▶ **Records for this exercise**:

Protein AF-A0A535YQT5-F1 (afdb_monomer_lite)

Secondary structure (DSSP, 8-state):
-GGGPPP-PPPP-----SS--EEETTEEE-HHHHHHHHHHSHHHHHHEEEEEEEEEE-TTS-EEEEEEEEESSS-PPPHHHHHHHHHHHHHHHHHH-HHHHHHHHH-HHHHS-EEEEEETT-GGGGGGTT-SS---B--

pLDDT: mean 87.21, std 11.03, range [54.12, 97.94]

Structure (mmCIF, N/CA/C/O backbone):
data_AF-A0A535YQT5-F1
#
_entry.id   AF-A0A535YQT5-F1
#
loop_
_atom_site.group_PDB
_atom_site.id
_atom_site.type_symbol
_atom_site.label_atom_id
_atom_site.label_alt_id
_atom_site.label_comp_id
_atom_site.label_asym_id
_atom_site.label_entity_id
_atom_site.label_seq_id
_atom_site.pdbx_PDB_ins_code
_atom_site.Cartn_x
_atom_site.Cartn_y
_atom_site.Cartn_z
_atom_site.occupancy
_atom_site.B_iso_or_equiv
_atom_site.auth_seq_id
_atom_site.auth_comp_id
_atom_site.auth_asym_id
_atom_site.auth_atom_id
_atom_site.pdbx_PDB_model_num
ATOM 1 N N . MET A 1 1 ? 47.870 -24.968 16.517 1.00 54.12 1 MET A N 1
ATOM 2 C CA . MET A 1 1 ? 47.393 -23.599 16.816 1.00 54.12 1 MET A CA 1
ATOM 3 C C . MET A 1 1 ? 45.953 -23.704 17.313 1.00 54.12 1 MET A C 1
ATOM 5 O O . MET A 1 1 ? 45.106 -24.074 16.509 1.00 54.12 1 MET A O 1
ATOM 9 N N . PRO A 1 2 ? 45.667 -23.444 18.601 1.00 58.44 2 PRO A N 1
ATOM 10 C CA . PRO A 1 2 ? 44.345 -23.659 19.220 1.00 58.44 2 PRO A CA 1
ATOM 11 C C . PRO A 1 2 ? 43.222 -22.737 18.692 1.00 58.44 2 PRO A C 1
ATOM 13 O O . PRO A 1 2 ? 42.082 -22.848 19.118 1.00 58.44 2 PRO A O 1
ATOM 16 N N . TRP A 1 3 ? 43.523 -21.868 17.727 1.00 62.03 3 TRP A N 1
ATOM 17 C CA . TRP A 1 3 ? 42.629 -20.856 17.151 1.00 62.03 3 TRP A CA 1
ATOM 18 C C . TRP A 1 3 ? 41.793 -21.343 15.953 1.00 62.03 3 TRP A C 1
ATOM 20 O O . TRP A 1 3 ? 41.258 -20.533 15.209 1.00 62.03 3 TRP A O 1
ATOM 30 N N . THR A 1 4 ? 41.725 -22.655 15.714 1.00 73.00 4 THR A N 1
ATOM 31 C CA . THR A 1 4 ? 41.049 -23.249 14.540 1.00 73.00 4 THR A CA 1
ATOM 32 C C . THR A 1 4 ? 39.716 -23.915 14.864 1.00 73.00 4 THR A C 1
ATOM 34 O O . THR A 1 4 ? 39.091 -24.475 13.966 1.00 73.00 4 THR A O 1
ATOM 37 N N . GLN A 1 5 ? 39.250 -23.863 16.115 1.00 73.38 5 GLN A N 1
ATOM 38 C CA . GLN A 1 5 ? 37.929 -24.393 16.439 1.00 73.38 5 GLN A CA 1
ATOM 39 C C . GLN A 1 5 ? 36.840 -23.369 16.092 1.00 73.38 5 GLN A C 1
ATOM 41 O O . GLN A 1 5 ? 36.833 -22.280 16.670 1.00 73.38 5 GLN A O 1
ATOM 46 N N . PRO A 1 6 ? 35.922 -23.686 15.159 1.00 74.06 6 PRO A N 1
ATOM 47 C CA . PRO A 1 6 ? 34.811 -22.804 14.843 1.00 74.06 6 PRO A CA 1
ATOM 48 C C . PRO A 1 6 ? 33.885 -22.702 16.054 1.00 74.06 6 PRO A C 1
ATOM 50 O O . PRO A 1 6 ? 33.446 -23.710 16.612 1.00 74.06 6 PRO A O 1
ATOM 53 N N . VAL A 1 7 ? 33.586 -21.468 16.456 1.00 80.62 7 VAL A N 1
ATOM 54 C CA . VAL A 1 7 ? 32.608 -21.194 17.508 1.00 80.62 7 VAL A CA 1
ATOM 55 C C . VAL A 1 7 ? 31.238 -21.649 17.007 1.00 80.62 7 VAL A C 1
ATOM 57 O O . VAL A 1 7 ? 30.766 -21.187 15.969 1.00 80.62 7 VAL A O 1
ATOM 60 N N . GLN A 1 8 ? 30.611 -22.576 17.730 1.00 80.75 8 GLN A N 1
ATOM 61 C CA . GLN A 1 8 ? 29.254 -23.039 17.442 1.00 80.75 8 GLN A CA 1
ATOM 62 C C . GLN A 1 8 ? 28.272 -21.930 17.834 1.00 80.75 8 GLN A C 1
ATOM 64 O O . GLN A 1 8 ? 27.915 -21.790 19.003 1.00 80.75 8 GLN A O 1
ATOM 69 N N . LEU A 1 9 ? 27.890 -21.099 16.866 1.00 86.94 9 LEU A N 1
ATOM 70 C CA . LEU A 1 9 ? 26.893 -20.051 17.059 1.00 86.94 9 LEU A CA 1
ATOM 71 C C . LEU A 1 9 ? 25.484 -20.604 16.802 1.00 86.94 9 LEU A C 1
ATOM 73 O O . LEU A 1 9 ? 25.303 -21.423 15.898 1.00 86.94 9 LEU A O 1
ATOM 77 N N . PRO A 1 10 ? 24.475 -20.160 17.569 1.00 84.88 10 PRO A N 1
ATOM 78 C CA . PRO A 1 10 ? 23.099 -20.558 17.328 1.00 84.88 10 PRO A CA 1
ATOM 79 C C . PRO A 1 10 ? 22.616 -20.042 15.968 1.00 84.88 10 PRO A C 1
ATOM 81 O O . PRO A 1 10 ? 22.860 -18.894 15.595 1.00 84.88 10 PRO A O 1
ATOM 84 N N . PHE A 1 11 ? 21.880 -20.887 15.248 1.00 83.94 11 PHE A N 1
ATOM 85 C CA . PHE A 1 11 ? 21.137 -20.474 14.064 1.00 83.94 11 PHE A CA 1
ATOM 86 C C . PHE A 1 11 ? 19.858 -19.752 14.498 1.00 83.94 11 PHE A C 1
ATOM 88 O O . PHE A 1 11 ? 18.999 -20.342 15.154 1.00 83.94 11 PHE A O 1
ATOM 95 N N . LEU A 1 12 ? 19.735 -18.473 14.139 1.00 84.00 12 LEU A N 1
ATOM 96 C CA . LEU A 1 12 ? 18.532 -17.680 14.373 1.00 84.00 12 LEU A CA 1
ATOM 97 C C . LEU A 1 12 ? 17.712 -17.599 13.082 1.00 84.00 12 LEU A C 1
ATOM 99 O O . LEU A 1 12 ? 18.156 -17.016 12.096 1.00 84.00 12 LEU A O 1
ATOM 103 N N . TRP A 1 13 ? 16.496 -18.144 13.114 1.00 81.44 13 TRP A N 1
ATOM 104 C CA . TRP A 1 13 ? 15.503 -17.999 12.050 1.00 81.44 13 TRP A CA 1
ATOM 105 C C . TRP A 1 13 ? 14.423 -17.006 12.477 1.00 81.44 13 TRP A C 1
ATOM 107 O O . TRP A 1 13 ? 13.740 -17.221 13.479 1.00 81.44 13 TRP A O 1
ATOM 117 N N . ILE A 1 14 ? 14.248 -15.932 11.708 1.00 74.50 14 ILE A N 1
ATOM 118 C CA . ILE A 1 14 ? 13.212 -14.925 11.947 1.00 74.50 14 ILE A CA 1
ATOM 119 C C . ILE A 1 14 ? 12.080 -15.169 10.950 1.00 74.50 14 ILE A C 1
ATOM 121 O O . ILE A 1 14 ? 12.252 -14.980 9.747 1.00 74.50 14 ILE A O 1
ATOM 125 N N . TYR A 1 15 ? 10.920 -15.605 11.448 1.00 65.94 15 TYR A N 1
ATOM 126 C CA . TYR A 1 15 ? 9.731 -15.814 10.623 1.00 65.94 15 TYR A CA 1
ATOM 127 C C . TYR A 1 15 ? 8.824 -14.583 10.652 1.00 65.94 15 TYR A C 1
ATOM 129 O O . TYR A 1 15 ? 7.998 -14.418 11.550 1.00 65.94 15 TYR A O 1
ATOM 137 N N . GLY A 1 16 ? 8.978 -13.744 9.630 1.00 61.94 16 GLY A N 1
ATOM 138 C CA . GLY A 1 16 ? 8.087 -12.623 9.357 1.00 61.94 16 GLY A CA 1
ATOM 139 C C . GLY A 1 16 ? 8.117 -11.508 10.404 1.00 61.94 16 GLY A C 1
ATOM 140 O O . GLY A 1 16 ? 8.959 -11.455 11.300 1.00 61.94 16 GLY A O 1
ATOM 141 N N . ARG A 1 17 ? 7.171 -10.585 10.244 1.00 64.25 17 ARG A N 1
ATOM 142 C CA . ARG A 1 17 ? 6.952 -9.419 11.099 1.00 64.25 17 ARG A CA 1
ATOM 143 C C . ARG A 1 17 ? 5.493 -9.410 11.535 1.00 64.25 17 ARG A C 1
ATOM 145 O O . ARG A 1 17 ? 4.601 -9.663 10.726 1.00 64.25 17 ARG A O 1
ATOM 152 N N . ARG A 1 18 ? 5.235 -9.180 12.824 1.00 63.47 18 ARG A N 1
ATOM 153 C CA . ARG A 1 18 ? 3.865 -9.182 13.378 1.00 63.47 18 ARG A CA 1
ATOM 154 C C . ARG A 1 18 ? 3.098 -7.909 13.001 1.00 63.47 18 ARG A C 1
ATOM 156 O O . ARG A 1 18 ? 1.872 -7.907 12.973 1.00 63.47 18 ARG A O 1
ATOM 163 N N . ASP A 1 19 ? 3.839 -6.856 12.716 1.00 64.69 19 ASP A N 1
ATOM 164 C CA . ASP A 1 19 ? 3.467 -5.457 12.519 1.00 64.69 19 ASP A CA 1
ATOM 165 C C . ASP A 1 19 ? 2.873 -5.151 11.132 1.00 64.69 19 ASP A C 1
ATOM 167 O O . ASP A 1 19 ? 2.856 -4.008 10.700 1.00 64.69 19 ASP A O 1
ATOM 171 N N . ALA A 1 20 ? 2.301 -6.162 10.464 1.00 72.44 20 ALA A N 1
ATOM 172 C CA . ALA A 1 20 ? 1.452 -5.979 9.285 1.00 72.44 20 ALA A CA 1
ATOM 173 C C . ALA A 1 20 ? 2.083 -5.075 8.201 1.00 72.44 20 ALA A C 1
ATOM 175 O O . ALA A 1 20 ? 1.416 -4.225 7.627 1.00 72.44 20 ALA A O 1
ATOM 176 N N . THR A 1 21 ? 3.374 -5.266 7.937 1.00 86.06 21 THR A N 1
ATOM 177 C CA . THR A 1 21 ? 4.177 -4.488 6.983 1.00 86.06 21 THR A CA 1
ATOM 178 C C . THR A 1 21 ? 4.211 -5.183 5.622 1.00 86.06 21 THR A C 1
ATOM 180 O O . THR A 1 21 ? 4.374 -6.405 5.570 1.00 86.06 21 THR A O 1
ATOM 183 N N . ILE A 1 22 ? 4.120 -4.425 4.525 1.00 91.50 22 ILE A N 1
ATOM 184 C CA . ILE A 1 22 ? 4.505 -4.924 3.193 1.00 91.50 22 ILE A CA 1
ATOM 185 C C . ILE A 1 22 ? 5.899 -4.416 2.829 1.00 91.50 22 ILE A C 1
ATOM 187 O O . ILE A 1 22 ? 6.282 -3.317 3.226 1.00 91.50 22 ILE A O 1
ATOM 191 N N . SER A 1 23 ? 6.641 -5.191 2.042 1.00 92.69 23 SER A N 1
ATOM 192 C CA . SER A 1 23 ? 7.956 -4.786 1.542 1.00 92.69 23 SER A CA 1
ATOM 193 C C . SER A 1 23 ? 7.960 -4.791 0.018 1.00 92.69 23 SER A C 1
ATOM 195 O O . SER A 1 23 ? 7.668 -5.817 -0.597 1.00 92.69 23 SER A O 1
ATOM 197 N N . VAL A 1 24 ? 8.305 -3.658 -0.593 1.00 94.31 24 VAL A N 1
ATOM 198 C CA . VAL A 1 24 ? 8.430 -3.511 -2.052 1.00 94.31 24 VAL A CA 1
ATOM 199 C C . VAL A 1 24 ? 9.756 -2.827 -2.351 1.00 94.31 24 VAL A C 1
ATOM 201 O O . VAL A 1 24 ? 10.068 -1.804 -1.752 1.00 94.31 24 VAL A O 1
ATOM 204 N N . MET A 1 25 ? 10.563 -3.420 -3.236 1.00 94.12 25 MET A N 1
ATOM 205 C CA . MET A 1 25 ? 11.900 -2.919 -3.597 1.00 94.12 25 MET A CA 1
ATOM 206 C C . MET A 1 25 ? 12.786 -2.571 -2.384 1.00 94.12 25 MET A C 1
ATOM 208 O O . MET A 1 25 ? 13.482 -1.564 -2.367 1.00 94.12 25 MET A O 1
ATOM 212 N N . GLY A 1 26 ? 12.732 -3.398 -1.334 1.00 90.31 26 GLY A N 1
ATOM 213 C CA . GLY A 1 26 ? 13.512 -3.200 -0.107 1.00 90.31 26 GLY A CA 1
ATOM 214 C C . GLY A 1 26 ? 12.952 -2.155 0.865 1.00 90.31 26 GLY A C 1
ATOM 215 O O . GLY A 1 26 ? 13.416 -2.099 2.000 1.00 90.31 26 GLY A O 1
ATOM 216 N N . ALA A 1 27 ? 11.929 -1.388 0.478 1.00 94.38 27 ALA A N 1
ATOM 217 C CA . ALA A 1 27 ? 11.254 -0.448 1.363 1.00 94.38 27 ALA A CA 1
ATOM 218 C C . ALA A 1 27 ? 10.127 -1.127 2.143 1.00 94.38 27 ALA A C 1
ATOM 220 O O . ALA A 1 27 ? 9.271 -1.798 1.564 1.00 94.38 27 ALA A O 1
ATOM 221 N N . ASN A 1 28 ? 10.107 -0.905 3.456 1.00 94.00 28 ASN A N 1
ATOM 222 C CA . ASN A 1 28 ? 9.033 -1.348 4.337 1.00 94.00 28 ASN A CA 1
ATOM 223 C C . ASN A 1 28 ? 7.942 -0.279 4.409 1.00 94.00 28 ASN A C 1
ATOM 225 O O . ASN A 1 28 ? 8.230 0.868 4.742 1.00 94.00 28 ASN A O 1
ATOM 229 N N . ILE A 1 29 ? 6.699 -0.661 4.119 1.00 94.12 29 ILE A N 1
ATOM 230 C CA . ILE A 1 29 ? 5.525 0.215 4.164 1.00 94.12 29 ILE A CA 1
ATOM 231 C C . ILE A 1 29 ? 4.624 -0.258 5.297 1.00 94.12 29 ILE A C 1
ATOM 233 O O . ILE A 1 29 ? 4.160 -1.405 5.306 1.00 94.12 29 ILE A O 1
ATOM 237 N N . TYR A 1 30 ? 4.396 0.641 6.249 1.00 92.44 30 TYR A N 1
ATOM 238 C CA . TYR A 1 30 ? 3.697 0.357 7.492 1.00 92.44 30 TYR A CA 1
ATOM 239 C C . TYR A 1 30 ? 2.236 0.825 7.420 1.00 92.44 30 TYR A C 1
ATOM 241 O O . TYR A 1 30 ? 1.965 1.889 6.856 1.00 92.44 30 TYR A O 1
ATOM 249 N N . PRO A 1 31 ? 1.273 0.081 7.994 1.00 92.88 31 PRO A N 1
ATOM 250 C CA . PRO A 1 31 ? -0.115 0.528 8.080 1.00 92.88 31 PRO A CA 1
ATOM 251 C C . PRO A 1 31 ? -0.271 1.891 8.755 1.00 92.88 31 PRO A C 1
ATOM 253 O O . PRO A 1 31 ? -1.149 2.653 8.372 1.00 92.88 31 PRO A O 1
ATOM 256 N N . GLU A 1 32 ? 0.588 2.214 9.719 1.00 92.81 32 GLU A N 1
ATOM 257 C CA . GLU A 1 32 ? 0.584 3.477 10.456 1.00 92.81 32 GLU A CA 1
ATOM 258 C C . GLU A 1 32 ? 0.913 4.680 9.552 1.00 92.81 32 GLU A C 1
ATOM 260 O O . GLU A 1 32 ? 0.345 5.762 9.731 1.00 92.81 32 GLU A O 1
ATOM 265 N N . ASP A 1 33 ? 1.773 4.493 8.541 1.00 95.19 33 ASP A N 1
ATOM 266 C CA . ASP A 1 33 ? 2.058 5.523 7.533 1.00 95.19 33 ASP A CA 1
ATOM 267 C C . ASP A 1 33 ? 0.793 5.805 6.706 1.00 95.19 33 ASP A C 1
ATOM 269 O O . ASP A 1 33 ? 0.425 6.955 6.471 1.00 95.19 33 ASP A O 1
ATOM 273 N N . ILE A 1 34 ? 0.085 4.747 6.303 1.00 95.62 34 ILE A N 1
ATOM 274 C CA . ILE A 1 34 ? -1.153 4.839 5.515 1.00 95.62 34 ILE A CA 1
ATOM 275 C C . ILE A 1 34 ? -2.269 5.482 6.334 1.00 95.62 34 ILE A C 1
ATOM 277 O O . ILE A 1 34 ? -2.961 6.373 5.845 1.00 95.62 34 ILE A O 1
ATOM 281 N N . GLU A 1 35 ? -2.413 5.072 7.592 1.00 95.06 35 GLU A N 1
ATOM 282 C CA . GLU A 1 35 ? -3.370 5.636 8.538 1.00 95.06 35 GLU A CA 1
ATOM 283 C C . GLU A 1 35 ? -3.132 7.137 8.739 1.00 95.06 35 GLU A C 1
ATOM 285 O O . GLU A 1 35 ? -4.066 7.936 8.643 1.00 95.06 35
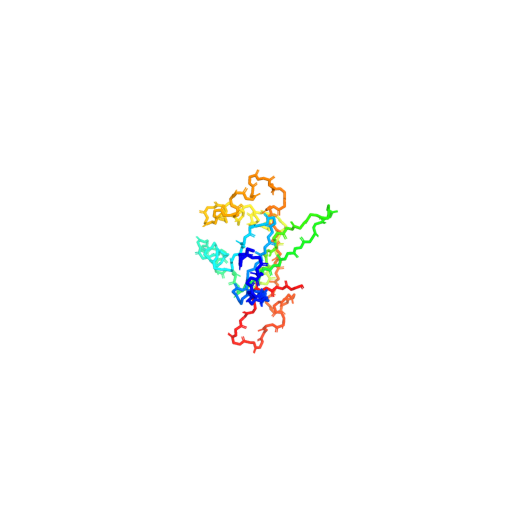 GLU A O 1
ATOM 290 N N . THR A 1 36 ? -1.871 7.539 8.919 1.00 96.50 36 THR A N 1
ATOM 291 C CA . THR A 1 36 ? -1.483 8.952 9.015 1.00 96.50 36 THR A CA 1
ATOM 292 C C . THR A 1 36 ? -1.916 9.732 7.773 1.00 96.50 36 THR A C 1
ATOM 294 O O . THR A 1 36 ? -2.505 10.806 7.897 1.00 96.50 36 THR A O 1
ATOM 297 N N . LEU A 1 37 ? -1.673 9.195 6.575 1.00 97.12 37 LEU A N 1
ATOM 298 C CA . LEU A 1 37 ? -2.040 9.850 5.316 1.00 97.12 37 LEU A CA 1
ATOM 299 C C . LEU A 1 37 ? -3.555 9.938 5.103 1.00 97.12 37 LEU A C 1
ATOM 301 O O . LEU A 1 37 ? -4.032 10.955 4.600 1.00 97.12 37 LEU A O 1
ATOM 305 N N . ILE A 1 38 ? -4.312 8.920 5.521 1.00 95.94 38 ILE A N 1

▶ **Problem to work on**: Above is a listing; print exactly its lines from the one with "ATOM 222 C CA" through the one with "ATOM 282 C CA", and no other lines.

▶ **Answer space**:
ATOM 222 C CA . ASN A 1 28 ? 9.033 -1.348 4.337 1.00 94.00 28 ASN A CA 1
ATOM 223 C C . ASN A 1 28 ? 7.942 -0.279 4.409 1.00 94.00 28 ASN A C 1
ATOM 225 O O . ASN A 1 28 ? 8.230 0.868 4.742 1.00 94.00 28 ASN A O 1
ATOM 229 N N . ILE A 1 29 ? 6.699 -0.661 4.119 1.00 94.12 29 ILE A N 1
ATOM 230 C CA . ILE A 1 29 ? 5.525 0.215 4.164 1.00 94.12 29 ILE A CA 1
ATOM 231 C C . ILE A 1 29 ? 4.624 -0.258 5.297 1.00 94.12 29 ILE A C 1
ATOM 233 O O . ILE A 1 29 ? 4.160 -1.405 5.306 1.00 94.12 29 ILE A O 1
ATOM 237 N N . TYR A 1 30 ? 4.396 0.641 6.249 1.00 92.44 30 TYR A N 1
ATOM 238 C CA . TYR A 1 30 ? 3.697 0.357 7.492 1.00 92.44 30 TYR A CA 1
ATOM 239 C C . TYR A 1 30 ? 2.236 0.825 7.420 1.00 92.44 30 TYR A C 1
ATOM 241 O O . TYR A 1 30 ? 1.965 1.889 6.856 1.00 92.44 30 TYR A O 1
ATOM 249 N N . PRO A 1 31 ? 1.273 0.081 7.994 1.00 92.88 31 PRO A N 1
ATOM 250 C CA . PRO A 1 31 ? -0.115 0.528 8.080 1.00 92.88 31 PRO A CA 1
ATOM 251 C C . PRO A 1 31 ? -0.271 1.891 8.755 1.00 92.88 31 PRO A C 1
ATOM 253 O O . PRO A 1 31 ? -1.149 2.653 8.372 1.00 92.88 31 PRO A O 1
ATOM 256 N N . GLU A 1 32 ? 0.588 2.214 9.719 1.00 92.81 32 GLU A N 1
ATOM 257 C CA . GLU A 1 32 ? 0.584 3.477 10.456 1.00 92.81 32 GLU A CA 1
ATOM 258 C C . GLU A 1 32 ? 0.913 4.680 9.552 1.00 92.81 32 GLU A C 1
ATOM 260 O O . GLU A 1 32 ? 0.345 5.762 9.731 1.00 92.81 32 GLU A O 1
ATOM 265 N N . ASP A 1 33 ? 1.773 4.493 8.541 1.00 95.19 33 ASP A N 1
ATOM 266 C CA . ASP A 1 33 ? 2.058 5.523 7.533 1.00 95.19 33 ASP A CA 1
ATOM 267 C C . ASP A 1 33 ? 0.793 5.805 6.706 1.00 95.19 33 ASP A C 1
ATOM 269 O O . ASP A 1 33 ? 0.425 6.955 6.471 1.00 95.19 33 ASP A O 1
ATOM 273 N N . ILE A 1 34 ? 0.085 4.747 6.303 1.00 95.62 34 ILE A N 1
ATOM 274 C CA . ILE A 1 34 ? -1.153 4.839 5.515 1.00 95.62 34 ILE A CA 1
ATOM 275 C C . ILE A 1 34 ? -2.269 5.482 6.334 1.00 95.62 34 ILE A C 1
ATOM 277 O O . ILE A 1 34 ? -2.961 6.373 5.845 1.00 95.62 34 ILE A O 1
ATOM 281 N N . GLU A 1 35 ? -2.413 5.072 7.592 1.00 95.06 35 GLU A N 1
ATOM 282 C CA . GLU A 1 35 ? -3.370 5.636 8.538 1.00 95.06 35 GLU A CA 1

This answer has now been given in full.